▶ _Data to process_
==============================

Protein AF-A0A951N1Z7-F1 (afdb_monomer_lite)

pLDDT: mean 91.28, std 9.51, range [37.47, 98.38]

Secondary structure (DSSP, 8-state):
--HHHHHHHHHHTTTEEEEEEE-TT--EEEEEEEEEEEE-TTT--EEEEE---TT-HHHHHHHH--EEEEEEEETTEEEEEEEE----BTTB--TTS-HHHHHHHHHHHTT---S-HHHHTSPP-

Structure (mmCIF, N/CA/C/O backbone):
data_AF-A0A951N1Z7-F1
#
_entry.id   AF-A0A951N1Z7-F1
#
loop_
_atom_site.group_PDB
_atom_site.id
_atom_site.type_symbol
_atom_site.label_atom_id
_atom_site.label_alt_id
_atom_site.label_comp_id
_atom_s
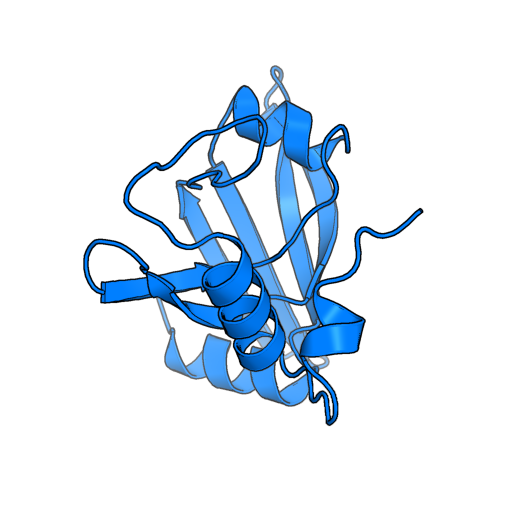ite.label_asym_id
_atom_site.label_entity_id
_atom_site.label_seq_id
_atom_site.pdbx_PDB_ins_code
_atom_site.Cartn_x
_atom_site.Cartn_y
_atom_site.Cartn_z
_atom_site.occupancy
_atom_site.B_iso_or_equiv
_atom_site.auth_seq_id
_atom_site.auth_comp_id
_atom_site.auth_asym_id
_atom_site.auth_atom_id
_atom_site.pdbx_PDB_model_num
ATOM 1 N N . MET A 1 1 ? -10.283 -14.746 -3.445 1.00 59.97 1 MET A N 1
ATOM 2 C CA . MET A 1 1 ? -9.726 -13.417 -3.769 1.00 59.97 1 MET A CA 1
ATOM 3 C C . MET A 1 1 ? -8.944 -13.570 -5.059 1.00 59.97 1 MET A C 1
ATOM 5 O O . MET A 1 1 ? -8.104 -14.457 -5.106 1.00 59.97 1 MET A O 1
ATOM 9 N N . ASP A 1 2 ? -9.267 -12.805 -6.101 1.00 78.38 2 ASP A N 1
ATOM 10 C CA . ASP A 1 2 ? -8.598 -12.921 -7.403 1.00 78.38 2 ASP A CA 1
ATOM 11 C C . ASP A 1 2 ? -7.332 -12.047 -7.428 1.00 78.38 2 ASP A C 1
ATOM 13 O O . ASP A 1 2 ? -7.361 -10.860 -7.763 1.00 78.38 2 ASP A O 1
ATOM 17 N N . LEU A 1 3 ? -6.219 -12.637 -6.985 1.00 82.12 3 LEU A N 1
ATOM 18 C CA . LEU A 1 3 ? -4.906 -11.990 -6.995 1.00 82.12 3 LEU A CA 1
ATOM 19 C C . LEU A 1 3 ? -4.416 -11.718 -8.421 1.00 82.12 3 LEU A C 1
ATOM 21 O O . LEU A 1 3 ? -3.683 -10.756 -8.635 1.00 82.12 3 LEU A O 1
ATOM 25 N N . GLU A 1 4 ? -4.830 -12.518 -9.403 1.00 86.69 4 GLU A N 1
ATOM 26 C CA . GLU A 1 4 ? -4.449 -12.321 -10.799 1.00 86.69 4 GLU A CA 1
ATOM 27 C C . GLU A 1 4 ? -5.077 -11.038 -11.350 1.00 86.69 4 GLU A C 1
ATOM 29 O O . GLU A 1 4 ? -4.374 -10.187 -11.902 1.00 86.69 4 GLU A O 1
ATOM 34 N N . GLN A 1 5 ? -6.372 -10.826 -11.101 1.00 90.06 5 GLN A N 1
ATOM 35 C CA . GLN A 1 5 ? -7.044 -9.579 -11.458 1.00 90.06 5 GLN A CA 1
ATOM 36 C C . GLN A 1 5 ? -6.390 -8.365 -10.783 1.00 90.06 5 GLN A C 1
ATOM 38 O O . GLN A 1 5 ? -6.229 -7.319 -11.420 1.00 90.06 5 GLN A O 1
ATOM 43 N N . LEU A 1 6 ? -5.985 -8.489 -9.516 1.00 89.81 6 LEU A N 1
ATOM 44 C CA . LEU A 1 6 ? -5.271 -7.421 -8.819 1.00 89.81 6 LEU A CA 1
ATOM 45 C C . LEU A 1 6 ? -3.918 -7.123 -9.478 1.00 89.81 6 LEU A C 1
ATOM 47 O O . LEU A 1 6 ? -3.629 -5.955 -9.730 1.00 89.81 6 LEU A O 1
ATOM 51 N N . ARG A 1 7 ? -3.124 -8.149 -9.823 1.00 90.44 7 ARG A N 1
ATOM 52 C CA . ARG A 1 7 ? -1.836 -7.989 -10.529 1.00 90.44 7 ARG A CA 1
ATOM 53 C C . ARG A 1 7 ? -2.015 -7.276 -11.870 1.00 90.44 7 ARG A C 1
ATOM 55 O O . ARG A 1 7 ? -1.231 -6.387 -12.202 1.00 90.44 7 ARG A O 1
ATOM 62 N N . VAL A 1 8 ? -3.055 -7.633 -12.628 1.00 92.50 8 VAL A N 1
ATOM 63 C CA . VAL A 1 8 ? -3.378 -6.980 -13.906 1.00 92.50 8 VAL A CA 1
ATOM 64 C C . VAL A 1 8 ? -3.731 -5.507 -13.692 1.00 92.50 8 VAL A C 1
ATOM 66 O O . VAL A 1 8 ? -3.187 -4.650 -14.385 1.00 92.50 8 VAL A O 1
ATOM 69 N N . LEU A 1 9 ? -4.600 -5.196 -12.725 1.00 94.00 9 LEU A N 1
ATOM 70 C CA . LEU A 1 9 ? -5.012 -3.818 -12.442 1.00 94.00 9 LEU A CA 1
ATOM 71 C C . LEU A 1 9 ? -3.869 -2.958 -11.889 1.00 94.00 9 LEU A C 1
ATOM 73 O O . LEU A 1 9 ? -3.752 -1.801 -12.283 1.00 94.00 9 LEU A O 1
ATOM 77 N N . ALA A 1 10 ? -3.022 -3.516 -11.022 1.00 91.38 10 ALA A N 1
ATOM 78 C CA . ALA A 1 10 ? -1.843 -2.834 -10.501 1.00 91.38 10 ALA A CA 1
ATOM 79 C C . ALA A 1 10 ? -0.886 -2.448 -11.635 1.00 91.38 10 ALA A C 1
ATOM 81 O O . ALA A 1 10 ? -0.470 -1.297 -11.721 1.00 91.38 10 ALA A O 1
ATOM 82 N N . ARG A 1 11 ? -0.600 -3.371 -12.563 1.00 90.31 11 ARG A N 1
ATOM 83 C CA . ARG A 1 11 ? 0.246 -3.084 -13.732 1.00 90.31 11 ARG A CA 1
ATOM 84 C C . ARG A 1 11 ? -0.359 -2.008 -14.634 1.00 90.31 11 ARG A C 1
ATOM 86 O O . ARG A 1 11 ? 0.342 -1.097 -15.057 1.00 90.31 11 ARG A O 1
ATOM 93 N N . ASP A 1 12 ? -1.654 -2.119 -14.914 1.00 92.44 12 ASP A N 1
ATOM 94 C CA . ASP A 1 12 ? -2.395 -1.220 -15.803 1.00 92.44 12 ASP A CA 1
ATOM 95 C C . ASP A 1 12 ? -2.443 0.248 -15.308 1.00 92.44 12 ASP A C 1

==============================

▶ _Directions for this task_
Repeat the listing word for word, but without its pictures.

▶ _Reply_
Protein AF-A0A951N1Z7-F1 (afdb_monomer_lite)

pLDDT: mean 91.28, std 9.51, range [37.47, 98.38]

Secondary structure (DSSP, 8-state):
--HHHHHHHHHHTTTEEEEEEE-TT--EEEEEEEEEEEE-TTT--EEEEE---TT-HHHHHHHH--EEEEEEEETTEEEEEEEE----BTTB--TTS-HHHHHHHHHHHTT---S-HHHHTSPP-

Structure (mmCIF, N/CA/C/O backbone):
data_AF-A0A951N1Z7-F1
#
_entry.id   AF-A0A951N1Z7-F1
#
loop_
_atom_site.group_PDB
_atom_site.id
_atom_site.type_symbol
_atom_site.label_atom_id
_atom_site.label_alt_id
_atom_site.label_comp_id
_atom_s
ite.label_asym_id
_atom_site.label_entity_id
_atom_site.label_seq_id
_atom_site.pdbx_PDB_ins_code
_atom_site.Cartn_x
_atom_site.Cartn_y
_atom_site.Cartn_z
_atom_site.occupancy
_atom_site.B_iso_or_equiv
_atom_site.auth_seq_id
_atom_site.auth_comp_id
_atom_site.auth_asym_id
_atom_site.auth_atom_id
_atom_site.pdbx_PDB_model_num
ATOM 1 N N . MET A 1 1 ? -10.283 -14.746 -3.445 1.00 59.97 1 MET A N 1
ATOM 2 C CA . MET A 1 1 ? -9.726 -13.417 -3.769 1.00 59.97 1 MET A CA 1
ATOM 3 C C . MET A 1 1 ? -8.944 -13.570 -5.059 1.00 59.97 1 MET A C 1
ATOM 5 O O . MET A 1 1 ? -8.104 -14.457 -5.106 1.00 59.97 1 MET A O 1
ATOM 9 N N . ASP A 1 2 ? -9.267 -12.805 -6.101 1.00 78.38 2 ASP A N 1
ATOM 10 C CA . ASP A 1 2 ? -8.598 -12.921 -7.403 1.00 78.38 2 ASP A CA 1
ATOM 11 C C . ASP A 1 2 ? -7.332 -12.047 -7.428 1.00 78.38 2 ASP A C 1
ATOM 13 O O . ASP A 1 2 ? -7.361 -10.860 -7.763 1.00 78.38 2 ASP A O 1
ATOM 17 N N . LEU A 1 3 ? -6.219 -12.637 -6.985 1.00 82.12 3 LEU A N 1
ATOM 18 C CA . LEU A 1 3 ? -4.906 -11.990 -6.995 1.00 82.12 3 LEU A CA 1
ATOM 19 C C . LEU A 1 3 ? -4.416 -11.718 -8.421 1.00 82.12 3 LEU A C 1
ATOM 21 O O . LEU A 1 3 ? -3.683 -10.756 -8.635 1.00 82.12 3 LEU A O 1
ATOM 25 N N . GLU A 1 4 ? -4.830 -12.518 -9.403 1.00 86.69 4 GLU A N 1
ATOM 26 C CA . GLU A 1 4 ? -4.449 -12.321 -10.799 1.00 86.69 4 GLU A CA 1
ATOM 27 C C . GLU A 1 4 ? -5.077 -11.038 -11.350 1.00 86.69 4 GLU A C 1
ATOM 29 O O . GLU A 1 4 ? -4.374 -10.187 -11.902 1.00 86.69 4 GLU A O 1
ATOM 34 N N . GLN A 1 5 ? -6.372 -10.826 -11.101 1.00 90.06 5 GLN A N 1
ATOM 35 C CA . GLN A 1 5 ? -7.044 -9.579 -11.458 1.00 90.06 5 GLN A CA 1
ATOM 36 C C . GLN A 1 5 ? -6.390 -8.365 -10.783 1.00 90.06 5 GLN A C 1
ATOM 38 O O . GLN A 1 5 ? -6.229 -7.319 -11.420 1.00 90.06 5 GLN A O 1
ATOM 43 N N . LEU A 1 6 ? -5.985 -8.489 -9.516 1.00 89.81 6 LEU A N 1
ATOM 44 C CA . LEU A 1 6 ? -5.271 -7.421 -8.819 1.00 89.81 6 LEU A CA 1
ATOM 45 C C . LEU A 1 6 ? -3.918 -7.123 -9.478 1.00 89.81 6 LEU A C 1
ATOM 47 O O . LEU A 1 6 ? -3.629 -5.955 -9.730 1.00 89.81 6 LEU A O 1
ATOM 51 N N . ARG A 1 7 ? -3.124 -8.149 -9.823 1.00 90.44 7 ARG A N 1
ATOM 52 C CA . ARG A 1 7 ? -1.836 -7.989 -10.529 1.00 90.44 7 ARG A CA 1
ATOM 53 C C . ARG A 1 7 ? -2.015 -7.276 -11.870 1.00 90.44 7 ARG A C 1
ATOM 55 O O . ARG A 1 7 ? -1.231 -6.387 -12.202 1.00 90.44 7 ARG A O 1
ATOM 62 N N . VAL A 1 8 ? -3.055 -7.633 -12.628 1.00 92.50 8 VAL A N 1
ATOM 63 C CA . VAL A 1 8 ? -3.378 -6.980 -13.906 1.00 92.50 8 VAL A CA 1
ATOM 64 C C . VAL A 1 8 ? -3.731 -5.507 -13.692 1.00 92.50 8 VAL A C 1
ATOM 66 O O . VAL A 1 8 ? -3.187 -4.650 -14.385 1.00 92.50 8 VAL A O 1
ATOM 69 N N . LEU A 1 9 ? -4.600 -5.196 -12.725 1.00 94.00 9 LEU A N 1
ATOM 70 C CA . LEU A 1 9 ? -5.012 -3.818 -12.442 1.00 94.00 9 LEU A CA 1
ATOM 71 C C . LEU A 1 9 ? -3.869 -2.958 -11.889 1.00 94.00 9 LEU A C 1
ATOM 73 O O . LEU A 1 9 ? -3.752 -1.801 -12.283 1.00 94.00 9 LEU A O 1
ATOM 77 N N . ALA A 1 10 ? -3.022 -3.516 -11.022 1.00 91.38 10 ALA A N 1
ATOM 78 C CA . ALA A 1 10 ? -1.843 -2.834 -10.501 1.00 91.38 10 ALA A CA 1
ATOM 79 C C . ALA A 1 10 ? -0.886 -2.448 -11.635 1.00 91.38 10 ALA A C 1
ATOM 81 O O . ALA A 1 10 ? -0.470 -1.297 -11.721 1.00 91.38 10 ALA A O 1
ATOM 82 N N . ARG A 1 11 ? -0.600 -3.371 -12.563 1.00 90.31 11 ARG A N 1
ATOM 83 C CA . ARG A 1 11 ? 0.246 -3.084 -13.732 1.00 90.31 11 ARG A CA 1
ATOM 84 C C . ARG A 1 11 ? -0.359 -2.008 -14.634 1.00 90.31 11 ARG A C 1
ATOM 86 O O . ARG A 1 11 ? 0.342 -1.097 -15.057 1.00 90.31 11 ARG A O 1
ATOM 93 N N . ASP A 1 12 ? -1.654 -2.119 -14.914 1.00 92.44 12 ASP A N 1
ATOM 94 C CA . ASP A 1 12 ? -2.395 -1.220 -15.803 1.00 92.44 12 ASP A CA 1
ATOM 95 C C . ASP A 1 12 ? -2.443 0.248 -15.308 1.00 92.44 12 ASP A C 1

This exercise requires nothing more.